Effective supervision

In the IMF standby letter, the Turkish government undertakes to strengthen the BRSA's supervision. It also states that the BRSA will publish a list of actions it will take to strengthen its organizational structure, coordinate on-site and off-site supervision, and enhance the effectiveness of its staff. It will publish a timetable for the implementation of these actions.

In a recent public announcement the BRSA stated that Law No. 5411 aims to amend the current legal system to meet the requirements of the dynamic nature of the sector, and to establish a regulatory and supervisory structure that complies with EU norms and international standards. In its announcement, the BRSA also stated that it will launch a risk-focused supervision project. Within two months following the enactment of the new law, a new regulation will be introduced on the BRSA's establishment and working principles to ensure more effective, flexible and proactive supervision.

The new law contains detailed provisions enabling the BRSA to conduct on-site inspections allowing it to use independent experts in the process.

Cooperation between the BRSA and the SDIF

Prior to December 26 2003, the board of the BRSA represented and managed the Savings Deposit Insurance Fund (SDIF), which made the SDIF a legal entity under the BRSA's control. With the new amendments, the SDIF has become a completely autonomous agency managed and represented by its own board. The authorities of the board of the BRSA relating to the SDIF were transferred to the SDIF's own board.

Law No. 5411 introduces a new commission called the Coordination Commission, whose members will comprise of representatives from the SDIF and the BRSA. The commission will share information relating to the general status of the banking system between these two regulatory authorities, as well as measures that need to be taken as a result of the inspections and certain financial information from the banks.

Basel II

Law No. 5411 has no provisions relating to technical issues regulated under the Basel II accord. The law explicitly indicates that the secondary regulation to be issued by the BRSA will regulate in detail the adoption of the Basel II accord and the transition period.

Corporate governance

Law No. 5411 states that recent bank failures are due to a lack of application of corporate governance principles. It also notes that unlimited management rights of controlling shareholders caused banks' resources to be used in an inefficient manner and in wrong investments, which lead to the misuse of deposit holders' funds and damages to minority shareholders. Therefore it is important to establish and develop a strong corporate governance structure, process and principles to avoid similar crises and to regain public confidence in the system.

Law No. 5411 has a separate section regarding corporate governance. Although the scope and limit of corporate governance principles yet to be determined, the law states that the BRSA will consult with the Capital Markets Board and relevant institutions to determine corporate governance structure, process and principles. One may understand the priority the BRSA gives to corporate governance by reading various provisions of Law No. 5411, which stipulate compliance with corporate governance principles to grant certain permissions and to determine compliance with requirements of the law.

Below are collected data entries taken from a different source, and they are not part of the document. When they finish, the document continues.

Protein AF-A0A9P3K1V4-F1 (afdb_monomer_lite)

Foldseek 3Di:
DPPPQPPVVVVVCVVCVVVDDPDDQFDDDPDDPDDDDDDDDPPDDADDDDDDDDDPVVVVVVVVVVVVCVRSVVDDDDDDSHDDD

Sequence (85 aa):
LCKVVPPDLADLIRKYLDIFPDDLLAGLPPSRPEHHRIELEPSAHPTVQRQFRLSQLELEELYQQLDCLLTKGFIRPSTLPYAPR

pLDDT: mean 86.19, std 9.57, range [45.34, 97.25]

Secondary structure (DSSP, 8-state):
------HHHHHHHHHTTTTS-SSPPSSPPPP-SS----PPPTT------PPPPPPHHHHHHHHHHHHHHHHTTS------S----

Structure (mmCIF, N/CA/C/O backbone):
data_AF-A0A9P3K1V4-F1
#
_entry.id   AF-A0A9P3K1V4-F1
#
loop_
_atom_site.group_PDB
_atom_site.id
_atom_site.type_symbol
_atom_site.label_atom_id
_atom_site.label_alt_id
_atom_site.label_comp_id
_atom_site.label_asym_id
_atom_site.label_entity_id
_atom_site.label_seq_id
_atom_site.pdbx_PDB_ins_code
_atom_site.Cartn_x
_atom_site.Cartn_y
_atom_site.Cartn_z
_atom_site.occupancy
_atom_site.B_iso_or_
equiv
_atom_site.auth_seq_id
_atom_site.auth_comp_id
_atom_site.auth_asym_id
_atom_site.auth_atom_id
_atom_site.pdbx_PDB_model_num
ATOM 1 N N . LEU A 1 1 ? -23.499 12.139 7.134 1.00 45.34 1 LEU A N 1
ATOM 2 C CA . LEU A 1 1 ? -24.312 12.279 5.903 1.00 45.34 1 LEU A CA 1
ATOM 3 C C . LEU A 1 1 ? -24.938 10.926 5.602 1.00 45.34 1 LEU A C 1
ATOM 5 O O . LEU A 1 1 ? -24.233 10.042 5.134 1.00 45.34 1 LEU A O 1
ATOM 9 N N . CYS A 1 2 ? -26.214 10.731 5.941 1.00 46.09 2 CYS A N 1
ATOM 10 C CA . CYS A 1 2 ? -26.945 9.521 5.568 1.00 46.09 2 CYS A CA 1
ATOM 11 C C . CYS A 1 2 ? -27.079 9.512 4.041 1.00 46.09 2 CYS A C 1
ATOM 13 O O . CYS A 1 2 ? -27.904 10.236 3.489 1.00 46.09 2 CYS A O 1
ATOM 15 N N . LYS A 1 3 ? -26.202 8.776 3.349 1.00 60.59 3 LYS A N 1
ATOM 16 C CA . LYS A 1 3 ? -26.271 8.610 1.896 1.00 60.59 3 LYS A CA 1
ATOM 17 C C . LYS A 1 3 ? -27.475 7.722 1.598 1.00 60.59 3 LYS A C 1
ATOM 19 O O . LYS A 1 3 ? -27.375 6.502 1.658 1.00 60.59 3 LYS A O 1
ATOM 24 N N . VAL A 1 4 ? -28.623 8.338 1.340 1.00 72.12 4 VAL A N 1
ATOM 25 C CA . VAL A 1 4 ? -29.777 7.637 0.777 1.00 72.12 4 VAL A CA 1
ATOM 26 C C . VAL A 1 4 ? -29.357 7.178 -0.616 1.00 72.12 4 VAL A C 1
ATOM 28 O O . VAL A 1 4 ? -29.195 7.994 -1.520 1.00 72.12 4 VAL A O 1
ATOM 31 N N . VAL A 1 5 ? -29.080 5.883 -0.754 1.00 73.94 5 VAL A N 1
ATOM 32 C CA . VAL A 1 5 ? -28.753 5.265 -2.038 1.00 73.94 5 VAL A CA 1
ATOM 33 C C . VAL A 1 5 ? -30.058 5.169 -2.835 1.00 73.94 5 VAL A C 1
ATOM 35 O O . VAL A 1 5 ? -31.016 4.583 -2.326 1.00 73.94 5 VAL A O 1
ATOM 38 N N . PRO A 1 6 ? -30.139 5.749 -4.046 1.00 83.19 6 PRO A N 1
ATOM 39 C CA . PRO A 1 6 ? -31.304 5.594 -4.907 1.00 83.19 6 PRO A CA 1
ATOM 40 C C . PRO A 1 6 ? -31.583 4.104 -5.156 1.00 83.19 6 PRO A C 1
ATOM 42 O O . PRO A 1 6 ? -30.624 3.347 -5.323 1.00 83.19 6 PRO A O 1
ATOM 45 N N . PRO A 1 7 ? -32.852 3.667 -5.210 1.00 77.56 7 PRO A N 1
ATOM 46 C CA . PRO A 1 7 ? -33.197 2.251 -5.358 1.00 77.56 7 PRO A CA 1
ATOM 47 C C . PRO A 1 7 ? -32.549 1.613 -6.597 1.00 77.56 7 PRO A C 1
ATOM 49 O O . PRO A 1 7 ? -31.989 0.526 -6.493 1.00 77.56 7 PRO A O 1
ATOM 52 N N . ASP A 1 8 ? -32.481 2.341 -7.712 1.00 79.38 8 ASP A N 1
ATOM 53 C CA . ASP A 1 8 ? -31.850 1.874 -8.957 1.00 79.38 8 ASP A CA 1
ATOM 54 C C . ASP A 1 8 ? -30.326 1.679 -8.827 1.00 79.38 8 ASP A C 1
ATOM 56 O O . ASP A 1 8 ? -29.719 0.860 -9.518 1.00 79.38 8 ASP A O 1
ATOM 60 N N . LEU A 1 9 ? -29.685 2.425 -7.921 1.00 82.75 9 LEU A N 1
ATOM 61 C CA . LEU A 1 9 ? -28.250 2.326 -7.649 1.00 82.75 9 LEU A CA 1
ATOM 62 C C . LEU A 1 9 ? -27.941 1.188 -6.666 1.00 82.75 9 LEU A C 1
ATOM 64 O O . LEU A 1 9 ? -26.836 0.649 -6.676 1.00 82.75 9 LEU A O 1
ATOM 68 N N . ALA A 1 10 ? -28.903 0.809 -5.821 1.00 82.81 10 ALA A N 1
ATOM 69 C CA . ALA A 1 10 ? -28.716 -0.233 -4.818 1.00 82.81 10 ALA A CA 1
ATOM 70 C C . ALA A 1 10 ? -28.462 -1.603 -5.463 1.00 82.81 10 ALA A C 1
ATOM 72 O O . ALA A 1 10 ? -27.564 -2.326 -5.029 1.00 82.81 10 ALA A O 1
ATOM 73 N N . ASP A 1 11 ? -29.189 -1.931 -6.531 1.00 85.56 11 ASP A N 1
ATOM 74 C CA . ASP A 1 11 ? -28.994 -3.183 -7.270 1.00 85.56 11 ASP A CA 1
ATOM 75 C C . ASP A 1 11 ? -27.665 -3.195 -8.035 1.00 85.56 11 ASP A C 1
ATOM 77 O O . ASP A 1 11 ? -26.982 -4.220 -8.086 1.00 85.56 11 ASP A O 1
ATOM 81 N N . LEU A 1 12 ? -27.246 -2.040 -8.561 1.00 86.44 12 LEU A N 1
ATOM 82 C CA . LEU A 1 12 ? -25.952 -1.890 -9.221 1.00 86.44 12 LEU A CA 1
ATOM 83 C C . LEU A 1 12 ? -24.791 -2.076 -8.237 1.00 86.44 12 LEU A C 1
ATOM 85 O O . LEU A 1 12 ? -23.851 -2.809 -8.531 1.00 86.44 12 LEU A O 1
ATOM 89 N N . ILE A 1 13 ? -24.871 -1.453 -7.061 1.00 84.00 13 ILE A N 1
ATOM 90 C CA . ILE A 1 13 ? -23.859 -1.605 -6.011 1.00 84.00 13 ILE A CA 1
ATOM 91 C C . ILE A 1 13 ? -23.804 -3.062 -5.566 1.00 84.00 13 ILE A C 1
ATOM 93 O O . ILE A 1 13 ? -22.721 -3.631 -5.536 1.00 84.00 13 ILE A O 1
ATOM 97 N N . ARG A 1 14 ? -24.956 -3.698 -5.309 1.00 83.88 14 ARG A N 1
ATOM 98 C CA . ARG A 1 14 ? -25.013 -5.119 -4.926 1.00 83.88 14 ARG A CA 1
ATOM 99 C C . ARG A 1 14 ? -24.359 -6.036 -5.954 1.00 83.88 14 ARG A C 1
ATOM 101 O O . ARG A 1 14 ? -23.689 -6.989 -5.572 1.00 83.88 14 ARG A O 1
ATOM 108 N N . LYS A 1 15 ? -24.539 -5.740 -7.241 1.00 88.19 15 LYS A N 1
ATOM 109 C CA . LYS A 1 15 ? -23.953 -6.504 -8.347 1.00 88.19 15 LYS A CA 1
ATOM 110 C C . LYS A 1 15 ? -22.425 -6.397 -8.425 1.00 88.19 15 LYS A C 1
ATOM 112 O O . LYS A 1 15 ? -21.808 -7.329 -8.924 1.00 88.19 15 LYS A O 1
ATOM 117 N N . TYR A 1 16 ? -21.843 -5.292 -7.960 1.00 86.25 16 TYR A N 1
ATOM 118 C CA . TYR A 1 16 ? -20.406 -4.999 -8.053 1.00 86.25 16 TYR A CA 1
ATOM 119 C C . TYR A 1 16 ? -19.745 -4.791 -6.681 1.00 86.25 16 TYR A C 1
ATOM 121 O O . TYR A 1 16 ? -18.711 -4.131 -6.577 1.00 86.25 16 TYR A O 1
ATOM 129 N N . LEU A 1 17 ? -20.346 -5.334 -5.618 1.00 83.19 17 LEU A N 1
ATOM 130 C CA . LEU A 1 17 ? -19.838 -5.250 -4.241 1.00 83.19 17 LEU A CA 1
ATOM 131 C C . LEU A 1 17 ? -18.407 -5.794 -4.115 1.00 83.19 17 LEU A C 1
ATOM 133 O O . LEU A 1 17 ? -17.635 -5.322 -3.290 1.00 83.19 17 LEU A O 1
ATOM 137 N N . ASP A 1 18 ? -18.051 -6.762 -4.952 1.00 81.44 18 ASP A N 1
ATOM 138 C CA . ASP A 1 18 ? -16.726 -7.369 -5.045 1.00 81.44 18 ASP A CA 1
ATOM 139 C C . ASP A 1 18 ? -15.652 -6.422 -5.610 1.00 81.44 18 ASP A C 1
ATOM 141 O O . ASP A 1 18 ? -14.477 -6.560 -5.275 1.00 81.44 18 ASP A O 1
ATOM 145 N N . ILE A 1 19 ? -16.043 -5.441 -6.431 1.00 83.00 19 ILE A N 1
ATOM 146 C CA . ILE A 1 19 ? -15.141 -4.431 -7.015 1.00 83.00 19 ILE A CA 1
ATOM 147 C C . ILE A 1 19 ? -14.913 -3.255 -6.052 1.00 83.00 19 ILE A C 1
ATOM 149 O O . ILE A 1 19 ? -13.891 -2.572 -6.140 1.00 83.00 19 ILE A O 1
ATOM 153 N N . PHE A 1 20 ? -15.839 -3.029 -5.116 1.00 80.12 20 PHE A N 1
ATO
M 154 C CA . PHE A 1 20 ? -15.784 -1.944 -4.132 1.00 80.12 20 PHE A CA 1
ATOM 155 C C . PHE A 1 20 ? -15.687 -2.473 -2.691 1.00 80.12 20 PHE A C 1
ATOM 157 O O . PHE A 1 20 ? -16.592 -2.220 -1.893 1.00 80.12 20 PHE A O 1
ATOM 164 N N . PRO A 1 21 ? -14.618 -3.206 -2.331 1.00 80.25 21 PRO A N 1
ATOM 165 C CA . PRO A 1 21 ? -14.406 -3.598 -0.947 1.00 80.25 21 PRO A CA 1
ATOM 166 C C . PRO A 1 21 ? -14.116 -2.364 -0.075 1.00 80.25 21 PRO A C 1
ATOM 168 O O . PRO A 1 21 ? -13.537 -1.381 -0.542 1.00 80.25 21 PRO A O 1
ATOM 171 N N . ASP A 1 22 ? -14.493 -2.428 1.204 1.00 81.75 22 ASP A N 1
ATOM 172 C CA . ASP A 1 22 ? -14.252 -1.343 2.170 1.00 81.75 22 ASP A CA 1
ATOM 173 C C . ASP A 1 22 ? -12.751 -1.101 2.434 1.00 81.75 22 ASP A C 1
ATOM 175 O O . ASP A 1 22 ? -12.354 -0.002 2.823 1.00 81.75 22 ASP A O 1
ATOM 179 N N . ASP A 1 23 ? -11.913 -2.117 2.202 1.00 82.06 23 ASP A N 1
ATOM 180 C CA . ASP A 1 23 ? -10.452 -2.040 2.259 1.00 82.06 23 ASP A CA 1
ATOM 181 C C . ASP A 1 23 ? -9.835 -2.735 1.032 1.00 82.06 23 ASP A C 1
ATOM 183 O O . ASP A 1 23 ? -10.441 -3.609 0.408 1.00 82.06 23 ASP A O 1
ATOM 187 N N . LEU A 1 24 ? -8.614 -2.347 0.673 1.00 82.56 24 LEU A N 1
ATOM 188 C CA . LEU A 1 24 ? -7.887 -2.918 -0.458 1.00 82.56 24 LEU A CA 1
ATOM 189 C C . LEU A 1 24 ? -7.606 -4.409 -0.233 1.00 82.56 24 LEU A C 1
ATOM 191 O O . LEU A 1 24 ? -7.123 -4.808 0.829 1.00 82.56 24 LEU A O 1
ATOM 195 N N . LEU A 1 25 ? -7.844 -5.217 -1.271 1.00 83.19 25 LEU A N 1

The BRSA is authorized to determine different minimum ratios of capital adequacy for a bank or group by taking into consideration the bank's compliance with corporate governance principles. The BRSA will also consider banks' compliance with corporate governance principles when it decides whether to give permission to open branches or do cross-border activities.

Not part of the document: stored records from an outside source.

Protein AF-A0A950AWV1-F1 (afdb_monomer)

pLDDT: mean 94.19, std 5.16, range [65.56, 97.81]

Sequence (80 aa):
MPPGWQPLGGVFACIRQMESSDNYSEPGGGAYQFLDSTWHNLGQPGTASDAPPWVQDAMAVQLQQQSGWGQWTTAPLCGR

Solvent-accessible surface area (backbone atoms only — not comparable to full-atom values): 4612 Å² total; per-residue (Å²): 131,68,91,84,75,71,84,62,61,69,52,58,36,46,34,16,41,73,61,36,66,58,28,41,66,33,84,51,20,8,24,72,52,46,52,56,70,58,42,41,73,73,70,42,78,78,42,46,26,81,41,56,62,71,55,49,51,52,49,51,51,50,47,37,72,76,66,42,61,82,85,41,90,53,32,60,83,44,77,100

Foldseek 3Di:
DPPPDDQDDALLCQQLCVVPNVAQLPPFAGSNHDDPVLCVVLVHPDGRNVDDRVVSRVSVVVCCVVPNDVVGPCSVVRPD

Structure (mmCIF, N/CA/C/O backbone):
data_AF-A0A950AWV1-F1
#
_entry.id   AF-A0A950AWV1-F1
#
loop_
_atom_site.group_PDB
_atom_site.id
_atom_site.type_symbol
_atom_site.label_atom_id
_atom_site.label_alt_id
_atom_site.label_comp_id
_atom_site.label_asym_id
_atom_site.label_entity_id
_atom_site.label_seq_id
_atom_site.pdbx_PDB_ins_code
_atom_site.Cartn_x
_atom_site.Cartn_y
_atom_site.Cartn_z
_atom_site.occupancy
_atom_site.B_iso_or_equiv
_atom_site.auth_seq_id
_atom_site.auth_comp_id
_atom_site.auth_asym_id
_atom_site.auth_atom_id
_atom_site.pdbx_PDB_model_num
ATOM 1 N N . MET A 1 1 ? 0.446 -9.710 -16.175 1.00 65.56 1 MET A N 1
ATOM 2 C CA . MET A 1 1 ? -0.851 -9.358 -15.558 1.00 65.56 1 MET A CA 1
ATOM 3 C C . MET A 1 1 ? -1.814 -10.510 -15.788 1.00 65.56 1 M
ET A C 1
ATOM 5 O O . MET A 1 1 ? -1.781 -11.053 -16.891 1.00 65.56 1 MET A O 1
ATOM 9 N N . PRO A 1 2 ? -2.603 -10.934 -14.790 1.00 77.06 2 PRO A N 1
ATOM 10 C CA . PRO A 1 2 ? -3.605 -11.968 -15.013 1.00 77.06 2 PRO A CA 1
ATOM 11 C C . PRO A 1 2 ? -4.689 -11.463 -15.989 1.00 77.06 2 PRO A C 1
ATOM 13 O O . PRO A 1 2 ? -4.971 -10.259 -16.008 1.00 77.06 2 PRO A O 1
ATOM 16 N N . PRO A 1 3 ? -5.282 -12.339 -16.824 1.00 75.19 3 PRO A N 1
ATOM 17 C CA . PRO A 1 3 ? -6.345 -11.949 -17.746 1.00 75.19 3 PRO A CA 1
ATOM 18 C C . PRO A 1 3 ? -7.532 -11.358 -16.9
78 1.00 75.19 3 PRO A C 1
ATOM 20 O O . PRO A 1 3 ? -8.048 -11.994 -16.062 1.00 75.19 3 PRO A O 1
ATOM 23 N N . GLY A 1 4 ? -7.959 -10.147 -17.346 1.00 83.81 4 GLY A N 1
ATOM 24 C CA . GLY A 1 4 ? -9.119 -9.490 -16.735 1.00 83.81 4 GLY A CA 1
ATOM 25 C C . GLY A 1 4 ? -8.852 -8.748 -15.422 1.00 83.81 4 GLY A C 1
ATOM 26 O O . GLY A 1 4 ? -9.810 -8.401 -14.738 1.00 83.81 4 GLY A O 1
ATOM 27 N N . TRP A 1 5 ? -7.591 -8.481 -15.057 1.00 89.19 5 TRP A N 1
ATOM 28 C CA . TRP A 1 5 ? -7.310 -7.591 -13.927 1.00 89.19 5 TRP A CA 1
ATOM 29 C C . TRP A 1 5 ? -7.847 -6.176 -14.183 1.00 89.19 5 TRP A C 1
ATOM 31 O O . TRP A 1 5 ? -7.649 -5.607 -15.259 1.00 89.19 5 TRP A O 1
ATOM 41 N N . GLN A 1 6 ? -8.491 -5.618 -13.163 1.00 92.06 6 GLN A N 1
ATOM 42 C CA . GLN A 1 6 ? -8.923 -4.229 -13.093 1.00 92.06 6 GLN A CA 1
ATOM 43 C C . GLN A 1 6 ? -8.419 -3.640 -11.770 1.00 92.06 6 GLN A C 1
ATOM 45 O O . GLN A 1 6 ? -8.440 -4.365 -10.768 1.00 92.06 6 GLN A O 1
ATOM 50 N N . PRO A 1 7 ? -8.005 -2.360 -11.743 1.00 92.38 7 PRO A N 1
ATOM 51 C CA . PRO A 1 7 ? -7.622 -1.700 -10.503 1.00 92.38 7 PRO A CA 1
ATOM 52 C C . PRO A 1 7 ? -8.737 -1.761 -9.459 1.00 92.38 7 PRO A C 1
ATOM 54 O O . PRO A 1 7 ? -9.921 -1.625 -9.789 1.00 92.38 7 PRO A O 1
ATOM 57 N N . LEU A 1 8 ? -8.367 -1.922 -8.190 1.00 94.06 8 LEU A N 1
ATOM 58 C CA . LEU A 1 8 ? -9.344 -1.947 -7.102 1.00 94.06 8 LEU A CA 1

Law No. 5411 also imposes certain new and important obligations on banks. These include: a requirement for banks to realize their capital increases through cash commitments and not through revaluation funds (except for permitted funds); an obligation to disclose their articles of associations and annual activity reports on their websites; and a duty not to make donations over the threshold stated in the law.

Law No. 5411 is a detailed piece of legislation, aiming to provide an improved regulatory framework in compliance with EU directives and international standards.